Subject: _delay: and SCSI
To: None <port-sun3@NetBSD.ORG>
From: Michael Richardson <mcr@latour.sandelman.ocunix.on.ca>
List: port-sun3
Date: 12/04/1995 23:42:12
  The comments in the ncr5380 code says that we get screwed because
delay takes a lot longer than it should.
  Looking at the code, I can sort of see why, but not entirely.
  sun3_startup.c:sun3_verify_hardware() sets cpuspeed=20. Right.

  At 20Mhz, a CPU cycle takes 50ns. Working things through, I see
things work out properly. (I wrote three paragraphs and then noticed
that the subql is taking 8 off each time). 

  If the overhead is 80 = 10 loops @ 400ns = 4us, isn't a great deal
of this overhead having to do with the multiplication? Alas, I don't
think my good old 68000 timing charts will help me here. 
  The comment indicates that the minimum delay is about 5 us.
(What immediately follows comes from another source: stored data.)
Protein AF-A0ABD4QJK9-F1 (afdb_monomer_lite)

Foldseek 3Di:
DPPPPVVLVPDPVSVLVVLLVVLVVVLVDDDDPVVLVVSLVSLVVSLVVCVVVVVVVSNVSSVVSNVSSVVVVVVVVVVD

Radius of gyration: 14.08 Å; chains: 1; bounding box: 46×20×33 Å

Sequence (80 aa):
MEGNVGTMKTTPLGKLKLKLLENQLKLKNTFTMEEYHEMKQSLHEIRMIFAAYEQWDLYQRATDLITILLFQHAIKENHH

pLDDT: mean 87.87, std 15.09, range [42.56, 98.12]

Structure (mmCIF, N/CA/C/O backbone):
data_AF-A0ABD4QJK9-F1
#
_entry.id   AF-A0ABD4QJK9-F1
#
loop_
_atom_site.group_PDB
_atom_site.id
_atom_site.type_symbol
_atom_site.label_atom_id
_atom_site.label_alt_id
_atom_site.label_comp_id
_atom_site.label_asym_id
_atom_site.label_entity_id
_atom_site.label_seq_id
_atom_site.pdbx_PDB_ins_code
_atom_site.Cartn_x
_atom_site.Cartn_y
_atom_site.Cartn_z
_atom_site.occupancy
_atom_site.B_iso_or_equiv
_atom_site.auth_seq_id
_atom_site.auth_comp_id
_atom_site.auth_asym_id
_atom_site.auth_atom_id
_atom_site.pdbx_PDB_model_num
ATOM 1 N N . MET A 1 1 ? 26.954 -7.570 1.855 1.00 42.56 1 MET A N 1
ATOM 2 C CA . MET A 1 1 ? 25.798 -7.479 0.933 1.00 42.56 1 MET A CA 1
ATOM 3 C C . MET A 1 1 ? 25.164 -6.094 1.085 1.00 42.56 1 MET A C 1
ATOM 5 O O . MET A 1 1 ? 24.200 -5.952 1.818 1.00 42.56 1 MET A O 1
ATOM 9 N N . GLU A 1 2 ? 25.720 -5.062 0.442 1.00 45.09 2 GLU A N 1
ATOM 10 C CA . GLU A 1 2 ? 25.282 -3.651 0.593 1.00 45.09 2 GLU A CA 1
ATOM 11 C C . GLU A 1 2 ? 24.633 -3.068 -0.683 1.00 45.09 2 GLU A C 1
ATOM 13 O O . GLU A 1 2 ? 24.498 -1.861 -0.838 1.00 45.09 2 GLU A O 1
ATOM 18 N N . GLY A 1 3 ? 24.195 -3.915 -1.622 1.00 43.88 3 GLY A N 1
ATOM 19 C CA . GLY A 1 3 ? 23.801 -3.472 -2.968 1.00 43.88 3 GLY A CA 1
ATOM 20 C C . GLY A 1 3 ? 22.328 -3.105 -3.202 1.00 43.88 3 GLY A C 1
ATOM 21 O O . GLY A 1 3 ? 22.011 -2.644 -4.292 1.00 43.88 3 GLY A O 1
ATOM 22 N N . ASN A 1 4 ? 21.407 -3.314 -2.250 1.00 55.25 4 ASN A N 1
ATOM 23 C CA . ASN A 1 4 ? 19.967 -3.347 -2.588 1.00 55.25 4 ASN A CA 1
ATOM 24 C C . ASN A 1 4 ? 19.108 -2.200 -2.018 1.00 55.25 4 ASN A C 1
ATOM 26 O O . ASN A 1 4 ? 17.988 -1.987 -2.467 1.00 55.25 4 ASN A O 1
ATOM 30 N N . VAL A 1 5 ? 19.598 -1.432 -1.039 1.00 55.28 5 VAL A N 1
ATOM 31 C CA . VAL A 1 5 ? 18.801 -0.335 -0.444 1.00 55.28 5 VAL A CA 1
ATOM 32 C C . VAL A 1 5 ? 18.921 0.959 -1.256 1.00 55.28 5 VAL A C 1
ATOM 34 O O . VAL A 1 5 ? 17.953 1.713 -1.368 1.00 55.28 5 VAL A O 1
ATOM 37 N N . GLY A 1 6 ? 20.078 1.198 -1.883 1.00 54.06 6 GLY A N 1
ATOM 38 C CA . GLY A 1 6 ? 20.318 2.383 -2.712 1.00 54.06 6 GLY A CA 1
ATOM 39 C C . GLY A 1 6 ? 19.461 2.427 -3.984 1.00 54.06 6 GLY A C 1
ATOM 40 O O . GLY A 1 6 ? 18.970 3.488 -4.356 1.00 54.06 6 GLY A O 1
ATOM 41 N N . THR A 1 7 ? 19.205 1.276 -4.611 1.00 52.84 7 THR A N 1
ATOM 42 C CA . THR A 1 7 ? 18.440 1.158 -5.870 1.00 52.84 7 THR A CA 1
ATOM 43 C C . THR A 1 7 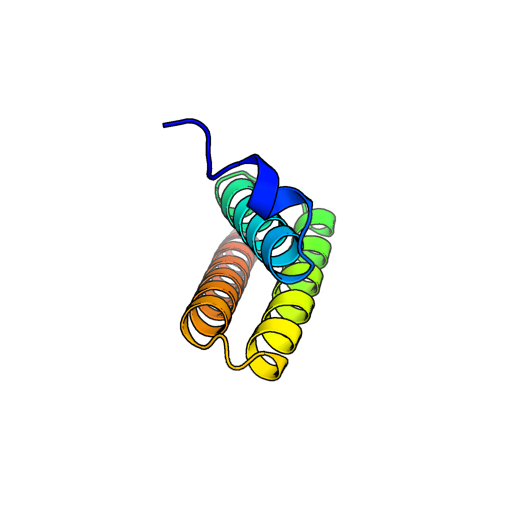? 16.926 1.317 -5.682 1.00 52.84 7 THR A C 1
ATOM 45 O O . THR A 1 7 ? 16.229 1.778 -6.59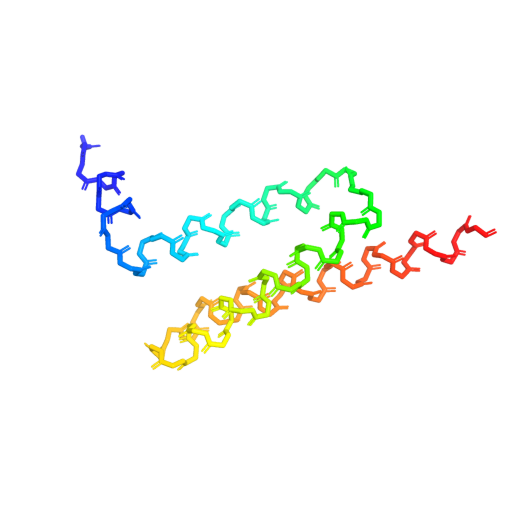2 1.00 52.84 7 THR A O 1
ATOM 48 N N . MET A 1 8 ? 16.406 1.002 -4.487 1.00 56.41 8 MET A N 1
ATOM 49 C CA . MET A 1 8 ? 14.997 1.220 -4.135 1.00 56.41 8 MET A CA 1
ATOM 50 C C . MET A 1 8 ? 14.643 2.707 -4.019 1.00 56.41 8 MET A C 1
ATOM 52 O O . MET A 1 8 ? 13.514 3.085 -4.300 1.00 56.41 8 MET A O 1
ATOM 56 N N . LYS A 1 9 ? 15.587 3.576 -3.639 1.00 59.16 9 LYS A N 1
ATOM 57 C CA . LYS A 1 9 ? 15.309 5.013 -3.456 1.00 59.16 9 LYS A CA 1
ATOM 58 C C . LYS A 1 9 ? 15.427 5.832 -4.746 1.00 59.16 9 LYS A C 1
ATOM 60 O O . LYS A 1 9 ? 14.849 6.915 -4.837 1.00 59.16 9 LYS A O 1
ATOM 65 N N . THR A 1 10 ? 16.163 5.339 -5.739 1.00 68.56 10 THR A N 1
ATOM 66 C CA . THR A 1 10 ? 16.565 6.134 -6.911 1.00 68.56 10 THR A CA 1
ATOM 67 C C . THR A 1 10 ? 15.710 5.889 -8.152 1.00 68.56 10 THR A C 1
ATOM 69 O O . THR A 1 10 ? 15.533 6.809 -8.947 1.00 68.56 10 THR A O 1
ATOM 72 N N . THR A 1 11 ? 15.119 4.701 -8.311 1.00 83.31 11 THR A N 1
ATOM 73 C CA . THR A 1 11 ? 14.286 4.382 -9.483 1.00 83.31 11 THR A CA 1
ATOM 74 C C . THR A 1 11 ? 12.805 4.716 -9.250 1.00 83.31 11 THR A C 1
ATOM 76 O O . THR A 1 11 ? 12.320 4.562 -8.125 1.00 83.31 11 THR A O 1
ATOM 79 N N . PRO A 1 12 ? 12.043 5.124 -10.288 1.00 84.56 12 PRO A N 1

By the
time you do the multiplication, manipulate the stack, I can see why.
How important is this to the scsi code?

  Instead of multiplying, why not put one loop in another? Hmm. Let's see.
  e.g: (please excuse my rusty motorola syntax 68k)

	.globl	_delay
_delay:
	| d0 = usec
	| d1 = _cpuspeed
	movel	_cpuspeed,d1
	| save it somewhere safe
	movel	sp@(4),a0
	subql	#1,d1
	| subtract some overhead (number to be determined)
	moveq	#80,d1
	subl	d1,d0
Ldelay2:
	movel	a0,d0
| This loop takes 8 clocks per cycle.
Ldelay:
	subql	#8,d0
	jgt	Ldelay
	dbf	d1,Ldelay2
	rts

  This adds 8 clock ticks per Mhz of CPU. 
  That is the actual delay is _cpuspeed*8/_cpuspeed=8 us longer than
expected. Hmm. No much better. 
  Perhaps we need a dispatch table with a _cpuspeed=16,20,25 Mhz _smalldelay()?